• _Work to complete_:
Wherever a line in the data below holds "coli", copy that line.

• _Task data_:
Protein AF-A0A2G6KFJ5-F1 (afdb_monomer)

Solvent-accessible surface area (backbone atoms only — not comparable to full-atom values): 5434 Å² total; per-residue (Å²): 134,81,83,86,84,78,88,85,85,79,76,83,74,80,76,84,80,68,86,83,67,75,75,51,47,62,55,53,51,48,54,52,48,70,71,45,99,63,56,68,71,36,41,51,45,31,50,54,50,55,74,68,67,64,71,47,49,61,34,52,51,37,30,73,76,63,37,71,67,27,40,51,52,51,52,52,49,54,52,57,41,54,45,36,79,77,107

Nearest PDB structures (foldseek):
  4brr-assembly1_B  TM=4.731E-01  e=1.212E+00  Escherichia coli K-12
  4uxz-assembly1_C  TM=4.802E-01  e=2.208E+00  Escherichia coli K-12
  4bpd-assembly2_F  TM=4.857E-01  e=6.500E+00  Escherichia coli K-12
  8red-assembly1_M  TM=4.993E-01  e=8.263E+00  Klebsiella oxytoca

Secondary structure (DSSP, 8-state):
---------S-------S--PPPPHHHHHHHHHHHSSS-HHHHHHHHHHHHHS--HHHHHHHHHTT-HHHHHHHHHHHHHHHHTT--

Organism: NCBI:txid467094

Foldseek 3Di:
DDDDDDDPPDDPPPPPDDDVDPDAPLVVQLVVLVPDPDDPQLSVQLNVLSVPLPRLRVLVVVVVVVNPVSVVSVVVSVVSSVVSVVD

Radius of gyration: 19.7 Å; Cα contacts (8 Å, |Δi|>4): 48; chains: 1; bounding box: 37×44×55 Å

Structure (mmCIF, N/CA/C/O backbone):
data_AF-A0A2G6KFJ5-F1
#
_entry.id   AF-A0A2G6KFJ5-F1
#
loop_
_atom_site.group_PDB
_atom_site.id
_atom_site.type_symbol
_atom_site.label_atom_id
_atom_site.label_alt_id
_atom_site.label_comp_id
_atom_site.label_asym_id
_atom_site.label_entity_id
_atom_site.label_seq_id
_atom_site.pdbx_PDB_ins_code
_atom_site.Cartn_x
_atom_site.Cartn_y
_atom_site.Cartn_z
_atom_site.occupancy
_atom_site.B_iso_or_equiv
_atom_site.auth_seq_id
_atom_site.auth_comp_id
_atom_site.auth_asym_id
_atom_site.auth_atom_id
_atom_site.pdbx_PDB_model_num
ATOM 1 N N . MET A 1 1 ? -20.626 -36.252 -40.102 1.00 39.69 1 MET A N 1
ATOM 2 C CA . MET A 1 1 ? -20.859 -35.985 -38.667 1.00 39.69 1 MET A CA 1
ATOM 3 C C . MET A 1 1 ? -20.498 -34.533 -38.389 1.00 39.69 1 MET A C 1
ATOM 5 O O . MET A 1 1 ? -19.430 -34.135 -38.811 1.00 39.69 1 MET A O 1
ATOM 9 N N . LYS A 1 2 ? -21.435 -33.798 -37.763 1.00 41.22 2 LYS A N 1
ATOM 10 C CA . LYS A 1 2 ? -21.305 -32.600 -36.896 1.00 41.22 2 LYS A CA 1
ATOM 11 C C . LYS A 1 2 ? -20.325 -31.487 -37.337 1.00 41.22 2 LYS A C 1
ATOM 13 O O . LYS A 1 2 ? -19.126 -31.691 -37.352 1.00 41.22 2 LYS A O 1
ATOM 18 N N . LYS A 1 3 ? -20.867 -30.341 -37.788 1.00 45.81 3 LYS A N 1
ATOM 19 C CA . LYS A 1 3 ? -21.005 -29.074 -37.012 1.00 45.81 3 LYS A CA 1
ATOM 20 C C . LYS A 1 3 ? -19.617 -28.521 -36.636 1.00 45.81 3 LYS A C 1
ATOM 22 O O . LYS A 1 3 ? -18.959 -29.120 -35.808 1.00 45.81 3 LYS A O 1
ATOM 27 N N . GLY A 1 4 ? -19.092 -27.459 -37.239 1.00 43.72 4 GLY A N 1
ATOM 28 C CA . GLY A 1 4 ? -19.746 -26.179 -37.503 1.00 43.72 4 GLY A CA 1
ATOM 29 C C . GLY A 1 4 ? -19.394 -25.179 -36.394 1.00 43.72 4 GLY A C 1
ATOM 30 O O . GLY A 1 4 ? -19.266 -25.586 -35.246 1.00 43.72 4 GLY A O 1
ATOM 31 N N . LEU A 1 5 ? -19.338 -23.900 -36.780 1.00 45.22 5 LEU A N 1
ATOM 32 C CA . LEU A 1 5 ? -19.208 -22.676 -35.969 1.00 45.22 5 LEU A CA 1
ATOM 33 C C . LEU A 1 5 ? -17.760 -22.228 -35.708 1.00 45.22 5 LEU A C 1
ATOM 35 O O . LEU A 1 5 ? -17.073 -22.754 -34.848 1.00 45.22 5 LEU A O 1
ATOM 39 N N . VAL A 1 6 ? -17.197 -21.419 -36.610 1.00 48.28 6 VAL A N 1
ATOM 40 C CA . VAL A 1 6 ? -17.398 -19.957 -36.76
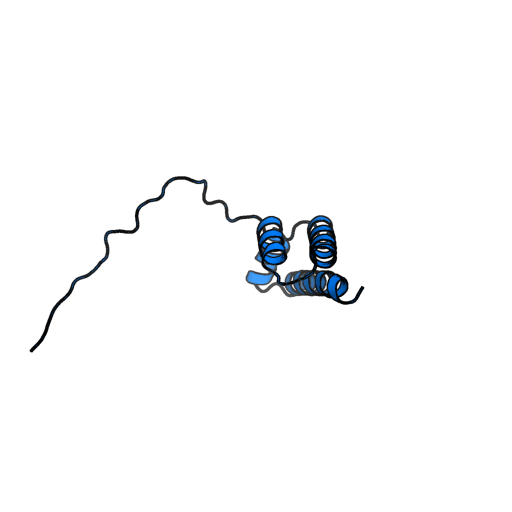1 1.00 48.28 6 VAL A CA 1
ATOM 41 C C . VAL A 1 6 ? -16.469 -19.207 -35.813 1.00 48.28 6 VAL A C 1
ATOM 43 O O . VAL A 1 6 ? -16.683 -19.133 -34.609 1.00 48.28 6 VAL A O 1
ATOM 46 N N . ALA A 1 7 ? -15.431 -18.644 -36.428 1.00 49.31 7 ALA A N 1
ATOM 47 C CA . ALA A 1 7 ? -14.626 -17.569 -35.894 1.00 49.31 7 ALA A CA 1
ATOM 48 C C . ALA A 1 7 ? -15.542 -16.424 -35.440 1.00 49.31 7 ALA A C 1
ATOM 50 O O . ALA A 1 7 ? -16.130 -15.725 -36.262 1.00 49.31 7 ALA A O 1
ATOM 51 N N . ILE
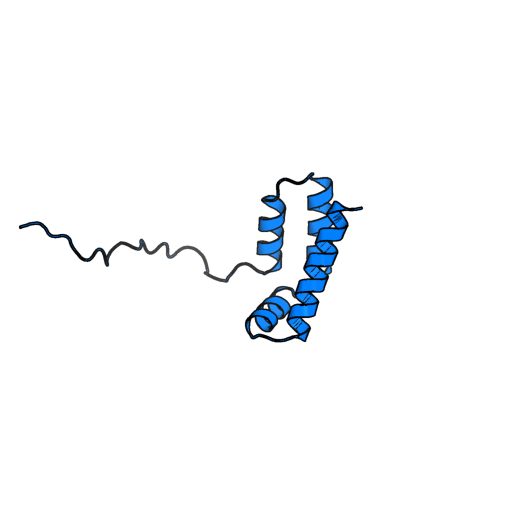 A 1 8 ? -15.657 -16.237 -34.128 1.00 51.09 8 ILE A N 1
ATOM 52 C CA . ILE A 1 8 ? -16.177 -15.006 -33.537 1.00 51.09 8 ILE A CA 1
ATOM 53 C C . ILE A 1 8 ? -
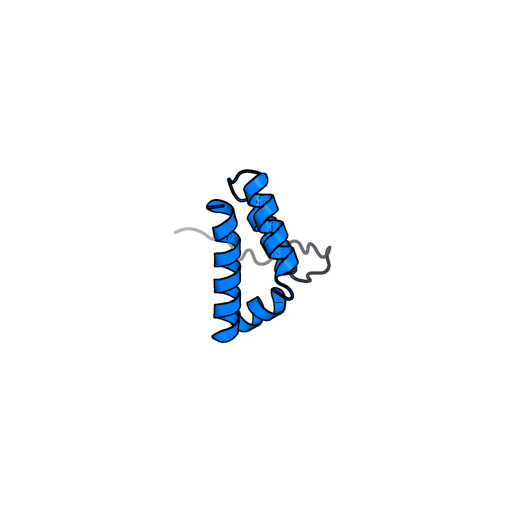14.956 -14.115 -33.296 1.00 51.09 8 ILE A C 1
ATOM 55 O O . ILE A 1 8 ? -14.442 -13.999 -32.191 1.00 51.09 8 ILE A O 1
ATOM 59 N N . VAL A 1 9 ? -14.443 -13.543 -34.385 1.00 54.09 9 VAL A N 1
ATOM 60 C CA . VAL A 1 9 ? -13.488 -12.427 -34.367 1.00 54.09 9 VAL A CA 1
ATOM 61 C C . VAL A 1 9 ? -14.206 -11.244 -35.003 1.00 54.09 9 VAL A C 1
ATOM 63 O O . VAL A 1 9 ? -13.965 -10.914 -36.155 1.00 54.09 9 VAL A O 1
ATOM 66 N N . ALA A 1 10 ? -15.188 -10.687 -34.300 1.00 52.59 10 ALA A N 1
ATOM 67 C CA . ALA A 1 10 ? -15.803 -9.393 -34.603 1.00 52.59 10 ALA A CA 1
ATOM 68 C C . ALA A 1 10 ? -16.865 -9.122 -33.537 1.00 52.59 10 ALA A C 1
ATOM 70 O O . ALA A 1 10 ? -17.969 -9.654 -33.602 1.00 52.59 10 ALA A O 1
ATOM 71 N N . GLY A 1 11 ? -16.513 -8.335 -32.526 1.00 47.38 11 GLY A N 1
ATOM 72 C CA . GLY A 1 11 ? -17.451 -8.002 -31.458 1.00 47.38 11 GLY A CA 1
ATOM 73 C C . GLY A 1 11 ? -16.818 -7.598 -30.136 1.00 47.38 11 GLY A C 1
ATOM 74 O O . GLY A 1 11 ? -17.539 -7.521 -29.148 1.00 47.38 11 GLY A O 1
ATOM 75 N N . LEU A 1 12 ? -15.509 -7.313 -30.083 1.00 51.16 12 LEU A N 1
ATOM 76 C CA . LEU A 1 12 ? -15.026 -6.386 -29.064 1.00 51.16 12 LEU A CA 1
ATOM 77 C C . LEU A 1 12 ? -15.577 -5.019 -29.446 1.00 51.16 12 LEU A C 1
ATOM 79 O O . LEU A 1 12 ? -15.049 -4.321 -30.310 1.00 51.16 12 LEU A O 1
ATOM 83 N N . VAL A 1 13 ? -16.723 -4.718 -28.843 1.00 52.25 13 VAL A N 1
ATOM 84 C CA . VAL A 1 13 ? -17.265 -3.378 -28.730 1.00 52.25 13 VAL A CA 1
ATOM 85 C C . VAL A 1 13 ? -16.114 -2.492 -28.292 1.00 52.25 13 VAL A C 1
ATOM 87 O O . VAL A 1 13 ? -15.593 -2.592 -27.184 1.00 52.25 13 VAL A O 1
ATOM 90 N N . VAL A 1 14 ? -15.696 -1.667 -29.237 1.00 52.91 14 VAL A N 1
ATOM 91 C CA . VAL A 1 14 ? -14.806 -0.545 -29.051 1.00 52.91 14 VAL A CA 1
ATOM 92 C C . VAL A 1 14 ? -15.544 0.424 -28.127 1.00 52.91 14 VAL A C 1
ATOM 94 O O . VAL A 1 14 ? -16.239 1.328 -28.575 1.00 52.91 14 VAL A O 1
ATOM 97 N N . LEU A 1 15 ? -15.434 0.209 -26.816 1.00 45.31 15 LEU A N 1
ATOM 98 C CA . LEU A 1 15 ? -15.649 1.247 -25.812 1.00 45.31 15 LEU A CA 1
ATOM 99 C C . LEU A 1 15 ? -14.403 2.143 -25.817 1.00 45.31 15 LEU A C 1
ATOM 101 O O . LEU A 1 15 ? -13.622 2.192 -24.875 1.00 45.31 15 LEU A O 1
ATOM 105 N N . THR A 1 16 ? -14.197 2.843 -26.935 1.00 52.94 16 THR A N 1
ATOM 106 C CA . THR A 1 16 ? -13.361 4.043 -26.993 1.00 52.94 16 THR A CA 1
ATOM 107 C C . THR A 1 16 ? -14.059 5.115 -26.179 1.00 52.94 16 THR A C 1
ATOM 109 O O . THR A 1 16 ? -14.928 5.826 -26.683 1.00 52.94 16 THR A O 1
ATOM 112 N N . GLY A 1 17 ? -13.722 5.180 -24.898 1.00 49.88 17 GLY A N 1
ATOM 113 C CA . GLY A 1 17 ? -14.335 6.126 -23.983 1.00 49.88 17 GLY A CA 1
ATOM 114 C C . GLY A 1 17 ? -13.801 6.007 -22.568 1.00 49.88 17 GLY A C 1
ATOM 115 O O . GLY A 1 17 ? -14.601 5.815 -21.671 1.00 49.88 17 GLY A O 1
ATOM 116 N N . CYS A 1 18 ? -12.478 6.058 -22.405 1.00 50.03 18 CYS A N 1
ATOM 117 C CA . CYS A 1 18 ? -11.741 6.653 -21.283 1.00 50.03 18 CYS A CA 1
ATOM 118 C C . CYS A 1 18 ? -10.251 6.513 -21.621 1.00 50.03 18 CYS A C 1
ATOM 120 O O . CYS A 1 18 ? -9.820 5.486 -22.134 1.00 50.03 18 CYS A O 1
ATOM 122 N N . VAL A 1 19 ? -9.468 7.566 -21.415 1.00 44.47 19 VAL A N 1
ATOM 123 C CA . VAL A 1 19 ? -8.002 7.533 -21.501 1.00 44.47 19 VAL A CA 1
ATOM 124 C C . VAL A 1 19 ? -7.472 6.319 -20.729 1.00 44.47 19 VAL A C 1
ATOM 126 O O . VAL A 1 19 ? -7.631 6.236 -19.520 1.00 44.47 19 VAL A O 1
ATOM 129 N N . ASN A 1 20 ? -6.897 5.350 -21.441 1.00 54.66 20 ASN A N 1
ATOM 130 C CA . ASN A 1 20 ? -6.501 4.043 -20.910 1.00 54.66 20 ASN A CA 1
ATOM 131 C C . ASN A 1 20 ? -5.164 4.117 -20.147 1.00 54.66 20 ASN A C 1
ATOM 133 O O . ASN A 1 20 ? -4.325 3.224 -20.279 1.00 54.66 20 ASN A O 1
ATOM 137 N N . THR A 1 21 ? -4.939 5.210 -19.411 1.00 58.62 21 THR A N 1
ATOM 138 C CA . THR A 1 21 ? -3.836 5.290 -18.456 1.00 58.62 21 THR A CA 1
ATOM 139 C C . THR A 1 21 ? -4.118 4.222 -17.404 1.00 58.62 21 THR A C 1
ATOM 141 O O . THR A 1 21 ? -5.209 4.250 -16.827 1.00 58.62 21 THR A O 1
ATOM 144 N N . PRO A 1 22 ? -3.217 3.247 -17.199 1.00 62.22 22 PRO A N 1
ATOM 145 C CA . PRO A 1 22 ? -3.391 2.302 -16.110 1.00 62.22 22 PRO A CA 1
ATOM 146 C C . PRO A 1 22 ? -3.566 3.091 -14.803 1.00 62.22 22 PRO A C 1
ATOM 148 O O . PRO A 1 22 ? -2.897 4.116 -14.636 1.00 62.22 22 PRO A O 1
ATOM 151 N N . PRO A 1 23 ? -4.492 2.676 -13.921 1.00 69.12 23 PRO A N 1
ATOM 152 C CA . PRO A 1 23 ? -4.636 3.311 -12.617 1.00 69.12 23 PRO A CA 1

• _Response to this task_:
  4brr-assembly1_B  TM=4.731E-01  e=1.212E+00  Escherichia coli K-12
  4uxz-assembly1_C  TM=4.802E-01  e=2.208E+00  Escherichia coli K-12
  4bpd-assembly2_F  TM=4.857E-01  e=6.500E+00  Escherichia coli K-12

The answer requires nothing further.